5. How to Use Windows Memory Diagnostics
Memory
problems are one of the most common types of hardware problem. Memory
problems can prevent Windows from starting and cause unpredictable Stop
errors when Windows Vista has started. Because memory-related problems can cause intermittent failures, they can be difficult to identify.
Because
of the massive number of memory chips hardware manufacturers produce,
and the high standards customers have for reliability, memory testing
is a highly refined science. Different memory tests are designed to
detect specific types of common failures, including:
A
bit may always return 1, even if set to 0. Similarly, a bit may always
return 0, even if set to 1. This is known as a Stuck-At Fault (SAF). The wrong bit is addressed when attempting to read or write a specific bit. This is known as an Address Decoder Fault (AF). A section of memory may not allow values to change. This is known as a Transition Fault (TF). A section of memory changes when being read. This is called a Read Disturb Fault (RDF). One
or more bits lose their contents after a period of time. This is known
as a Retention Fault (RF), and can be one of the more challenging types
of failures to detect. A change to one
bit affects another bit.

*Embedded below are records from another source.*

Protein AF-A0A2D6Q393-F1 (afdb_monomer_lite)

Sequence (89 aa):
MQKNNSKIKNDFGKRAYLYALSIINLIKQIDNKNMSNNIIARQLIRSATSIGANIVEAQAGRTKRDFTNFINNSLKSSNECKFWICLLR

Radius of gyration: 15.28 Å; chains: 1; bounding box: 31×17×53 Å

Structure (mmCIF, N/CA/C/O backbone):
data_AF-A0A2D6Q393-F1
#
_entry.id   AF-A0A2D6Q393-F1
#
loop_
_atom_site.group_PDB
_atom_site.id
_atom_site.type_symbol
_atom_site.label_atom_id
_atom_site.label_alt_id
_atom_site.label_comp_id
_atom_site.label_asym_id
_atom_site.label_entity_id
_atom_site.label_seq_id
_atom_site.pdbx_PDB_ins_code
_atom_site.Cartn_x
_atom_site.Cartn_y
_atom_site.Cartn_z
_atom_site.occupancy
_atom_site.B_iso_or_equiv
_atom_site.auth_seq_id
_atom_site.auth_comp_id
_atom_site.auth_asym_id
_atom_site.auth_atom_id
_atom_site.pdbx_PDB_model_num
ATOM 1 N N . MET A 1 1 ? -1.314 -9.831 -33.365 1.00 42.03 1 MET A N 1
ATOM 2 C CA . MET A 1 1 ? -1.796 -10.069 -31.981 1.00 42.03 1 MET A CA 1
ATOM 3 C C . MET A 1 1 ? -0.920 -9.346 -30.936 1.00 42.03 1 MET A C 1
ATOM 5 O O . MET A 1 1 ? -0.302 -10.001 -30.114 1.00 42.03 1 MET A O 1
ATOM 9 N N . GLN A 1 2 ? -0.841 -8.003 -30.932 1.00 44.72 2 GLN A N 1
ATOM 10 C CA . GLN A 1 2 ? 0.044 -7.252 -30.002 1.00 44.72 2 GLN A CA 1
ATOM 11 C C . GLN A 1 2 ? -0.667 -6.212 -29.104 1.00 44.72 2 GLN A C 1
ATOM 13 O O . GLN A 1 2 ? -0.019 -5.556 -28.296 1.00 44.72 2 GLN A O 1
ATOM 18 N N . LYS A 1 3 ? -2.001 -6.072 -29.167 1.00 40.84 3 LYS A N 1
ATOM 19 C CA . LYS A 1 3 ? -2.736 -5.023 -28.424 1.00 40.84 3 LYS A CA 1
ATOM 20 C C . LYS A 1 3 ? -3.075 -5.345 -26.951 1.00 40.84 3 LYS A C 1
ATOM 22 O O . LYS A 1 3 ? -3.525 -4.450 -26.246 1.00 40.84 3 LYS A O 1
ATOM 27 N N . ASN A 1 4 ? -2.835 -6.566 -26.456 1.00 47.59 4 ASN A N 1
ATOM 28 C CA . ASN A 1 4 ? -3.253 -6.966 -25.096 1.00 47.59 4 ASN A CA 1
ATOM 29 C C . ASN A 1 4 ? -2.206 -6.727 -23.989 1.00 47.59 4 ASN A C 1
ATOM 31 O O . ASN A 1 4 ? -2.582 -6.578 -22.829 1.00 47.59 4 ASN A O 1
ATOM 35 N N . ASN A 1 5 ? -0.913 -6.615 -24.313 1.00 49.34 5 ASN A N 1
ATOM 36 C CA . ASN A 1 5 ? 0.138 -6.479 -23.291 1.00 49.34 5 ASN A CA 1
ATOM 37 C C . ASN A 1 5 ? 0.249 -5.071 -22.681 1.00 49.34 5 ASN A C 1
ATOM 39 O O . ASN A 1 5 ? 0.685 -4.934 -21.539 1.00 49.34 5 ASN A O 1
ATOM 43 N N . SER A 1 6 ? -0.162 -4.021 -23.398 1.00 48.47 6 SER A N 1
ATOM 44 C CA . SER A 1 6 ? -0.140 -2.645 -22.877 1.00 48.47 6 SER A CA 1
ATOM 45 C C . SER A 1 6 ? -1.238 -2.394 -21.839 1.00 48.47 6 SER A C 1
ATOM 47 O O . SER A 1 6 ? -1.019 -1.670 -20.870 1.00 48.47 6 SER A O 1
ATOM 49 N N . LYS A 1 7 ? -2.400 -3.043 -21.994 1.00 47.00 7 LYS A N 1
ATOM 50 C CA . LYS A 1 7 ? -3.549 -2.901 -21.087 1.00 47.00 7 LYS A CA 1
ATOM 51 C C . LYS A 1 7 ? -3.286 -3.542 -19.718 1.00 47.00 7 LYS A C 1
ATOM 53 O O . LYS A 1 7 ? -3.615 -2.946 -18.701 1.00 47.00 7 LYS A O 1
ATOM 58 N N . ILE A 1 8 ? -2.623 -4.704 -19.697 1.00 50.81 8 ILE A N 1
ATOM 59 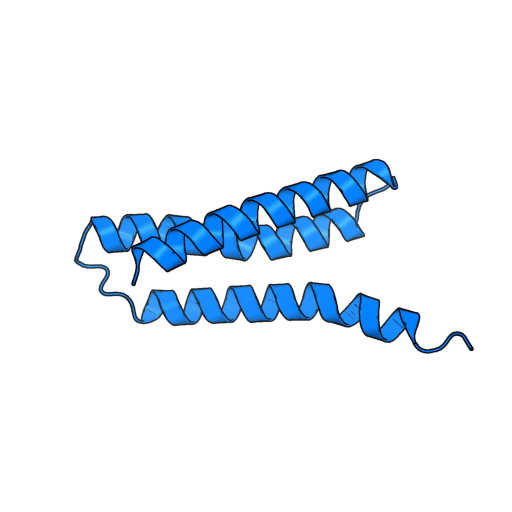C CA . ILE A 1 8 ? -2.247 -5.428 -18.467 1.00 50.81 8 ILE A CA 1
ATOM 60 C C . ILE A 1 8 ? -1.155 -4.673 -17.690 1.00 50.81 8 ILE A C 1
ATOM 62 O O . ILE A 1 8 ? -1.223 -4.570 -16.467 1.00 50.81 8 ILE A O 1
ATOM 66 N N . LYS A 1 9 ? -0.174 -4.081 -18.390 1.00 50.91 9 LYS A N 1
ATOM 67 C CA . LYS A 1 9 ? 0.898 -3.283 -17.761 1.00 50.91 9 LYS A CA 1
ATOM 68 C C . LYS A 1 9 ? 0.364 -2.065 -16.995 1.00 50.91 9 LYS A C 1
ATOM 70 O O . LYS A 1 9 ? 0.889 -1.750 -15.930 1.00 50.91 9 LYS A O 1
ATOM 75 N N . ASN A 1 10 ? -0.691 -1.426 -17.507 1.00 57.19 10 ASN A N 1
ATOM 76 C CA . ASN A 1 10 ? -1.344 -0.281 -16.861 1.00 57.19 10 ASN A CA 1
ATOM 77 C C . ASN A 1 10 ? -2.304 -0.665 -15.722 1.00 57.19 10 ASN A C 1
ATOM 79 O O . ASN A 1 10 ? -2.685 0.202 -14.936 1.00 57.19 10 ASN A O 1
ATOM 83 N N . ASP A 1 11 ? -2.692 -1.935 -15.603 1.00 80.69 11 ASP A N 1
ATOM 84 C CA . ASP A 1 11 ? -3.628 -2.376 -14.567 1.00 80.69 11 ASP A CA 1
ATOM 85 C C . ASP A 1 11 ? -2.944 -2.553 -13.203 1.00 80.69 11 ASP A C 1
ATOM 87 O O . ASP A 1 11 ? -3.472 -2.135 -12.175 1.00 80.69 11 ASP A O 1
ATOM 91 N N . PHE A 1 12 ? -1.728 -3.106 -13.173 1.00 84.88 12 PHE A N 1
ATOM 92 C CA . PHE A 1 12 ? -1.088 -3.489 -11.910 1.00 84.88 12 PHE A CA 1
ATOM 93 C C . PHE A 1 12 ? -0.756 -2.298 -10.995 1.00 84.88 12 PHE A C 1
ATOM 95 O O . PHE A 1 12 ? -1.145 -2.290 -9.827 1.00 84.88 12 PHE A O 1
ATOM 102 N N . GLY A 1 13 ? -0.104 -1.258 -11.528 1.00 90.69 13 GLY A N 1
ATOM 103 C CA . GLY A 1 13 ? 0.199 -0.043 -10.759 1.00 90.69 13 GLY A CA 1
ATOM 104 C C . GLY A 1 13 ? -1.068 0.692 -10.310 1.00 90.69 13 GLY A C 1
ATOM 105 O O . GLY A 1 13 ? -1.168 1.123 -9.161 1.00 90.69 13 GLY A O 1
ATOM 106 N N . LYS A 1 14 ? -2.087 0.751 -11.178 1.00 93.31 14 LYS A N 1
ATOM 107 C CA . LYS A 1 14 ? -3.391 1.340 -10.847 1.00 93.31 14 LYS A CA 1
ATOM 108 C C . LYS A 1 14 ? -4.083 0.579 -9.715 1.00 93.31 14 LYS A C 1
ATOM 110 O O . LYS A 1 14 ? -4.607 1.202 -8.796 1.00 93.31 14 LYS A O 1
ATOM 115 N N . ARG A 1 15 ? -4.064 -0.754 -9.747 1.00 94.62 15 ARG A N 1
ATOM 116 C CA . ARG A 1 15 ? -4.619 -1.596 -8.679 1.00 94.62 15 ARG A CA 1
ATOM 117 C C . ARG A 1 15 ? -3.896 -1.390 -7.354 1.00 94.62 15 ARG A C 1
ATOM 119 O O . ARG A 1 15 ? -4.566 -1.277 -6.335 1.00 94.62 15 ARG A O 1
ATOM 126 N N . ALA A 1 16 ? -2.568 -1.286 -7.362 1.00 96.06 16 ALA A N 1
ATOM 127 C CA . ALA A 1 16 ? -1.799 -0.992 -6.153 1.00 96.06 16 ALA A CA 1
ATOM 128 C C . ALA A 1 16 ? -2.129 0.398 -5.578 1.00 96.06 16 ALA A C 1
ATOM 130 O O . ALA A 1 16 ? -2.291 0.541 -4.368 1.00 96.06 16 ALA A O 1
ATOM 131 N N . TYR A 1 17 ? -2.305 1.405 -6.437 1.00 95.44 17 TYR A N 1
ATOM 132 C CA . TYR A 1 17 ? -2.735 2.741 -6.020 1.00 95.44 17 TYR A CA 1
ATOM 133 C C . TYR A 1 17 ? -4.141 2.735 -5.400 1.00 95.44 17 TYR A C 1
ATOM 135 O O . TYR A 1 17 ? -4.339 3.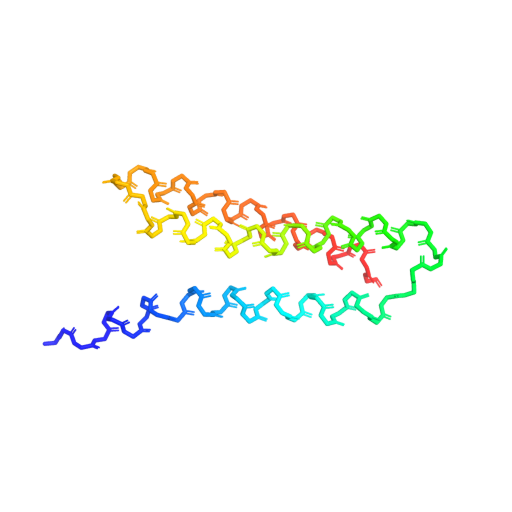244 -4.296 1.00 95.44 17 TYR A O 1
ATOM 143 N N . LEU A 1 18 ? -5.111 2.105 -6.071 1.00 96.75 18 LEU A N 1
ATOM 144 C CA . LEU A 1 18 ? -6.476 1.966 -5.551 1.00 96.75 18 LEU A CA 1
ATOM 145 C C . LEU A 1 18 ? -6.504 1.171 -4.239 1.00 96.75 18 LEU A C 1
ATOM 147 O O . LEU A 1 18 ? -7.251 1.518 -3.325 1.00 96.75 18 LEU A O 1
ATOM 151 N N . TYR A 1 19 ? -5.656 0.148 -4.114 1.00 96.69 19 TYR A N 1
ATOM 152 C CA . TYR A 1 19 ? -5.485 -0.595 -2.872 1.00 96.69 19 TYR A CA 1
ATOM 153 C C . TYR A 1 19 ? -4.971 0.304 -1.739 1.00 96.69 19 TYR A C 1
ATOM 155 O O . TYR A 1 19 ? -5.573 0.328 -0.667 1.00 96.69 19 TYR A O 1
ATOM 163 N N . ALA A 1 20 ? -3.931 1.107 -1.976 1.00 97.38 20 ALA A N 1
ATOM 164 C CA . ALA A 1 20 ? -3.423 2.044 -0.974 1.00 97.38 20 ALA A CA 1
ATOM 165 C C . ALA A 1 20 ? -4.501 3.051 -0.525 1.00 97.38 20 ALA A C 1
ATOM 167 O O . ALA A 1 20 ? -4.667 3.271 0.675 1.00 97.38 20 ALA A O 1
ATOM 168 N N . LEU A 1 21 ? -5.298 3.592 -1.457 1.00 97.44 21 LEU A N 1
ATOM 169 C CA . LEU A 1 21 ? -6.447 4.446 -1.125 1.00 97.44 21 LEU A CA 1
ATOM 170 C C . LEU A 1 21 ? -7.495 3.718 -0.271 1.00 97.44 21 LEU A C 1
ATOM 172 O O . LEU A 1 21 ? -8.022 4.299 0.679 1.00 97.44 21 LEU A O 1
ATOM 176 N N . SER A 1 22 ? -7.782 2.448 -0.575 1.00 97.56 22 SER A N 1
ATOM 177 C CA . SER A 1 22 ? -8.725 1.646 0.214 1.00 97.56 22 SER A CA 1
ATOM 178 C C . SER A 1 22 ? -8.251 1.452 1.659 1.00 97.56 22 SER A C 1
ATOM 180 O O . SER A 1 22 ? -9.046 1.595 2.585 1.00 97.56 22 SER A O 1
ATOM 182 N N . ILE A 1 23 ? -6.946 1.242 1.866 1.00 97.38 23 ILE A N 1
ATOM 183 C CA . ILE A 1 23 ? -6.348 1.113 3.200 1.00 97.38 23 ILE A CA 1
ATOM 184 C C . ILE A 1 23 ? -6.374 2.444 3.955 1.00 97.38 23 ILE A C 1
ATOM 186 O O . ILE A 1 23 ? -6.697 2.469 5.140 1.00 97.38 23 ILE A O 1
ATOM 190 N N . ILE A 1 24 ? -6.095 3.563 3.281 1.00 96.25 24 ILE A N 1
ATOM 191 C CA . ILE A 1 24 ? -6.207 4.899 3.887 1.00 96.25 24 ILE A CA 1
ATOM 192 C C . ILE A 1 24 ? -7.641 5.144 4.374 1.00 96.25 24 ILE A C 1
ATOM 194 O O . ILE A 1 24 ? -7.839 5.658 5.474 1.00 96.25 24 ILE A O 1
ATOM 198 N N . ASN A 1 25 ? -8.643 4.764 3.579 1.00 96.62 25 ASN A N 1
ATOM 199 C CA . ASN A 1 25 ? -10.043 4.910 3.967 1.00 96.62 25 ASN A CA 1
ATOM 200 C C . ASN A 1 25 ? -10.439 3.966 5.111 1.00 96.62 25 ASN A C 1
ATOM 202 O O . ASN A 1 25 ? -11.138 4.411 6.016 1.00 96.62 25 ASN A O 1
ATOM 206 N N . LEU A 1 26 ? -9.948 2.722 5.121 1.00 94.75 26 LEU A N 1
ATOM 207 C CA . LEU A 1 26 ? -10.131 1.792 6.240 1.00 94.75 26 LEU A CA 1
ATOM 208 C C . LEU A 1 26 ? -9.579 2.378 7.546 1.00 94.75 26 LEU A C 1
ATOM 210 O O . LEU A 1 26 ? -10.259 2.383 8.564 1.00 94.75 26 LEU A O 1
ATOM 214 N N . ILE A 1 27 ? -8.365 2.929 7.516 1.00 94.31 27 ILE A N 1
ATOM 215 C CA . ILE A 1 27 ? -7.704 3.462 8.715 1.00 94.31 27 ILE A CA 1
ATOM 216 C C . ILE A 1 27 ? -8.433 4.676 9.294 1.00 94.31 27 ILE A C 1
ATOM 218 O O . ILE A 1 27 ? -8.468 4.840 10.510 1.00 94.31 27 ILE A O 1
ATOM 222 N N . LYS A 1 28 ? -9.077 5.496 8.454 1.00 93.12 28 LYS A N 1
ATOM 223 C CA . LYS A 1 28 ? -9.934 6.596 8.932 1.00 93.12 28 LYS A CA 1
ATOM 224 C C . LYS A 1 28 ? -11.124 6.109 9.768 1.00 93.12 28 LYS A C 1
ATOM 226 O O . LYS A 1 28 ? -11.667 6.901 10.530 1.00 93.12 28 LYS A O 1
ATOM 231 N N . GLN A 1 29 ? -11.534 4.851 9.6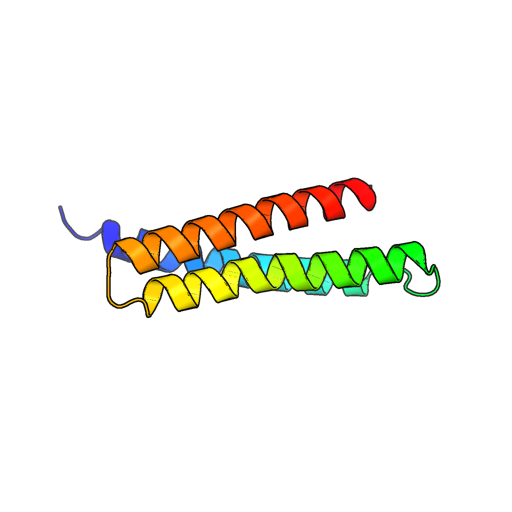10 1.00 92.62 29 GLN A N 1
ATOM 232 C CA . GLN A 1 29 ? -12.647 4.245 10.347 1.00 92.62 29 GLN A CA 1
ATOM 233 C C . GLN A 1 29 ? -12.200 3.537 11.635 1.00 92.62 29 GLN A C 1
ATOM 235 O O . GLN A 1 29 ? -13.047 3.175 12.447 1.00 92.62 29 GLN A O 1
ATOM 240 N N . ILE A 1 30 ? -10.894 3.334 11.838 1.00 90.44 30 ILE A N 1
ATOM 241 C CA . ILE A 1 30 ? -10.358 2.688 13.040 1.00 90.44 30 ILE A CA 1
ATOM 242 C C . ILE A 1 30 ? -10.380 3.683 14.206 1.00 90.44 30 ILE A C 1
ATOM 244 O O . ILE A 1 30 ? -9.953 4.832 14.067 1.00 90.44 30 ILE A O 1
ATOM 248 N N . ASP A 1 31 ? -10.840 3.235 15.379 1.00 87.25 31 ASP A N 1
ATOM 249 C CA . ASP A 1 31 ? -10.727 4.025 16.604 1.00 87.25 31 ASP A CA 1
ATOM 250 C C . ASP A 1 31 ? -9.257 4.142 17.028 1.00 87.25 31 ASP A C 1
ATOM 252 O O . ASP A 1 31 ? -8.636 3.192 17.515 1.00 87.25 31 ASP A O 1
ATOM 256 N N . ASN A 1 32 ? -8.716 5.343 16.846 1.00 80.62 32 ASN A N 1
ATOM 257 C CA . ASN A 1 32 ? -7.325 5.673 17.125 1.00 80.62 32 ASN A CA 1
ATOM 258 C C . ASN A 1 32 ? -7.057 5.999 18.602 1.00 80.62 32 ASN A C 1
ATOM 260 O O . ASN A 1 32 ? -5.912 6.310 18.940 1.00 80.62 32 ASN A O 1
ATOM 264 N N . LYS A 1 33 ? -8.073 5.942 19.479 1.00 87.19 33 LYS A N 1
ATOM 265 C CA . LYS A 1 33 ? -7.893 6.109 20.933 1.00 87.19 33 LYS A CA 1
ATOM 266 C C . LYS A 1 33 ? -7.213 4.901 21.573 1.00 87.19 33 LYS A C 1
ATOM 268 O O . LYS A 1 33 ? -6.509 5.051 22.568 1.00 87.19 33 LYS A O 1
ATOM 273 N N . ASN A 1 34 ? -7.392 3.710 21.001 1.00 92.00 34 ASN A N 1
ATOM 274 C CA . ASN A 1 34 ? -6.685 2.515 21.442 1.00 92.00 34 ASN A CA 1
ATOM 275 C C . ASN A 1 34 ? -5.242 2.520 20.897 1.00 92.00 34 ASN A C 1
ATOM 277 O O . ASN A 1 34 ? -5.016 2.606 19.688 1.00 92.00 34 ASN A O 1
ATOM 281 N N . MET A 1 35 ? -4.260 2.404 21.797 1.00 94.31 35 MET A N 1
ATOM 282 C CA . MET A 1 35 ? -2.834 2.426 21.452 1.00 94.31 35 MET A CA 1
ATOM 283 C C . MET A 1 35 ? -2.443 1.315 20.465 1.00 94.31 35 MET A C 1
ATOM 285 O O . MET A 1 35 ? -1.711 1.578 19.511 1.00 94.31 35 MET A O 1
ATOM 289 N N . SER A 1 36 ? -2.955 0.096 20.649 1.00 93.56 36 SER A N 1
ATOM 290 C CA . SER A 1 36 ? -2.688 -1.040 19.760 1.00 93.56 36 SER A CA 1
ATOM 291 C C . SER A 1 36 ? -3.243 -0.789 18.361 1.00 93.56 36 SER A C 1
ATOM 293 O O . SER A 1 36 ? -2.529 -0.979 17.376 1.00 93.56 36 SER A O 1
ATOM 295 N N . ASN A 1 37 ? -4.470 -0.270 18.267 1.00 94.25 37 ASN A N 1
ATOM 296 C CA . ASN A 1 37 ? -5.084 0.084 16.986 1.00 94.25 37 ASN A CA 1
ATOM 297 C C . ASN A 1 37 ? -4.278 1.157 16.254 1.00 94.25 37 ASN A C 1
ATOM 299 O O . ASN A 1 37 ? -4.041 1.027 15.055 1.00 94.25 37 ASN A O 1
ATOM 303 N N . ASN A 1 38 ? -3.804 2.181 16.970 1.00 94.19 38 ASN A N 1
ATOM 304 C CA . ASN A 1 38 ? -2.975 3.235 16.388 1.00 94.19 38 ASN A CA 1
ATOM 305 C C . ASN A 1 38 ? -1.669 2.670 15.802 1.00 94.19 38 ASN A C 1
ATOM 307 O O . ASN A 1 38 ? -1.308 2.975 14.663 1.00 94.19 38 ASN A O 1
ATOM 311 N N . ILE A 1 39 ? -0.980 1.803 16.552 1.00 95.81 39 ILE A N 1
ATOM 312 C CA . ILE A 1 39 ? 0.271 1.173 16.109 1.00 95.81 39 ILE A CA 1
ATOM 313 C C . ILE A 1 39 ? 0.026 0.290 14.880 1.00 95.81 39 ILE A C 1
ATOM 315 O O . ILE A 1 39 ? 0.755 0.407 13.890 1.00 95.81 39 ILE A O 1
ATOM 319 N N . ILE A 1 40 ? -1.012 -0.550 14.910 1.00 96.38 40 ILE A N 1
ATOM 320 C CA . ILE A 1 40 ? -1.356 -1.434 13.791 1.00 96.38 40 ILE A CA 1
ATOM 321 C C . ILE A 1 40 ? -1.745 -0.610 12.561 1.00 96.38 40 ILE A C 1
ATOM 323 O O . ILE A 1 40 ? -1.223 -0.860 11.476 1.00 96.38 40 ILE A O 1
ATOM 327 N N . ALA A 1 41 ? -2.580 0.419 12.718 1.00 96.00 41 ALA A N 1
ATOM 328 C CA . ALA A 1 41 ? -2.968 1.315 11.632 1.00 96.00 41 ALA A CA 1
ATOM 329 C C . ALA A 1 41 ? -1.748 1.990 10.984 1.00 96.00 41 ALA A C 1
ATOM 331 O O . ALA A 1 41 ? -1.629 2.029 9.756 1.00 96.00 41 ALA A O 1
ATOM 332 N N . ARG A 1 42 ? -0.785 2.459 11.787 1.00 96.19 42 ARG A N 1
ATOM 333 C CA . ARG A 1 42 ? 0.465 3.047 11.280 1.00 96.19 42 ARG A CA 1
ATOM 334 C C . ARG A 1 42 ? 1.329 2.045 10.512 1.00 96.19 42 ARG A C 1
ATOM 336 O O . ARG A 1 42 ? 1.921 2.410 9.495 1.00 96.19 42 ARG A O 1
ATOM 343 N N . GLN A 1 43 ? 1.414 0.796 10.963 1.00 97.75 43 GLN A N 1
ATOM 344 C CA . GLN A 1 43 ? 2.153 -0.233 10.224 1.00 97.75 43 GLN A CA 1
ATOM 345 C C . GLN A 1 43 ? 1.432 -0.641 8.936 1.00 97.75 43 GLN A C 1
ATOM 347 O O . GLN A 1 43 ? 2.063 -0.828 7.888 1.00 97.75 43 GLN A O 1
ATOM 352 N N . LEU A 1 44 ? 0.104 -0.703 8.988 1.00 97.62 44 LEU A N 1
ATOM 353 C CA . LEU A 1 44 ? -0.739 -1.034 7.854 1.00 97.62 44 LEU A CA 1
ATOM 354 C C . LEU A 1 44 ? -0.640 0.019 6.740 1.00 97.62 44 LEU A C 1
ATOM 356 O O . LEU A 1 44 ? -0.366 -0.336 5.596 1.00 97.62 44 LEU A O 1
ATOM 360 N N . ILE A 1 45 ? -0.774 1.317 7.049 1.00 97.31 45 ILE A N 1
ATOM 361 C CA . ILE A 1 45 ? -0.666 2.373 6.022 1.00 97.31 45 ILE A CA 1
ATOM 362 C C . ILE A 1 45 ? 0.721 2.405 5.376 1.00 97.31 45 ILE A C 1
ATOM 364 O O . ILE A 1 45 ? 0.841 2.593 4.162 1.00 97.31 45 ILE A O 1
ATOM 368 N N . ARG A 1 46 ? 1.777 2.183 6.169 1.00 98.25 46 ARG A N 1
ATOM 369 C CA . ARG A 1 46 ? 3.162 2.195 5.689 1.00 98.25 46 ARG A CA 1
ATOM 370 C C . ARG A 1 46 ? 3.421 1.028 4.739 1.00 98.25 46 ARG A C 1
ATOM 372 O O . ARG A 1 46 ? 3.951 1.231 3.651 1.00 98.25 46 ARG A O 1
ATOM 379 N N . SER A 1 47 ? 3.019 -0.181 5.127 1.00 98.19 47 SER A N 1
ATOM 380 C CA . SER A 1 47 ? 3.179 -1.370 4.283 1.00 98.19 47 SER A CA 1
ATOM 381 C C . SER A 1 47 ? 2.318 -1.286 3.016 1.00 98.19 47 SER A C 1
ATOM 383 O O . SER A 1 47 ? 2.835 -1.516 1.925 1.00 98.19 47 SER A O 1
ATOM 385 N N . ALA A 1 48 ? 1.060 -0.844 3.113 1.00 98.00 48 ALA A N 1
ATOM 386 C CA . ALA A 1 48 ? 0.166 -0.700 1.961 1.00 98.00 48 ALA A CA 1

This is known as a Coupling Fault (CF) if the
faulty bit changes to the same value as the modified bit, an Inversion
Coupling Fault (CFin) if the faulty bit changes to the opposite value
as the modified bit, or an Idempotent Coupling Fault (CFid) if the
faulty bit always becomes a certain value (1 or 0) after any transition
in the modified bit. This behavior can also occur because of a short
between two cells, known as a Bridging Fault (BF).
Given
these types of failures, it’s clear that no single test could properly
diagnose all the problems. For example, a test that wrote all 1s to
memory and then verified that the memory returned all 1s would properly
diagnose an SAF fault where memory was stuck at 0. However, it would
fail to diagnose an SAF fault where memory was stuck at 1, and it would
not be complex enough to find many bridging or coupling faults.
Therefore, to properly diagnose all types of memory failures, Windows
Memory Diagnostics provides several different types of test.
|
Fortunately,
Windows Vista includes Windows Memory Diagnostics, an offline
diagnostic tool that automatically tests your computer’s memory.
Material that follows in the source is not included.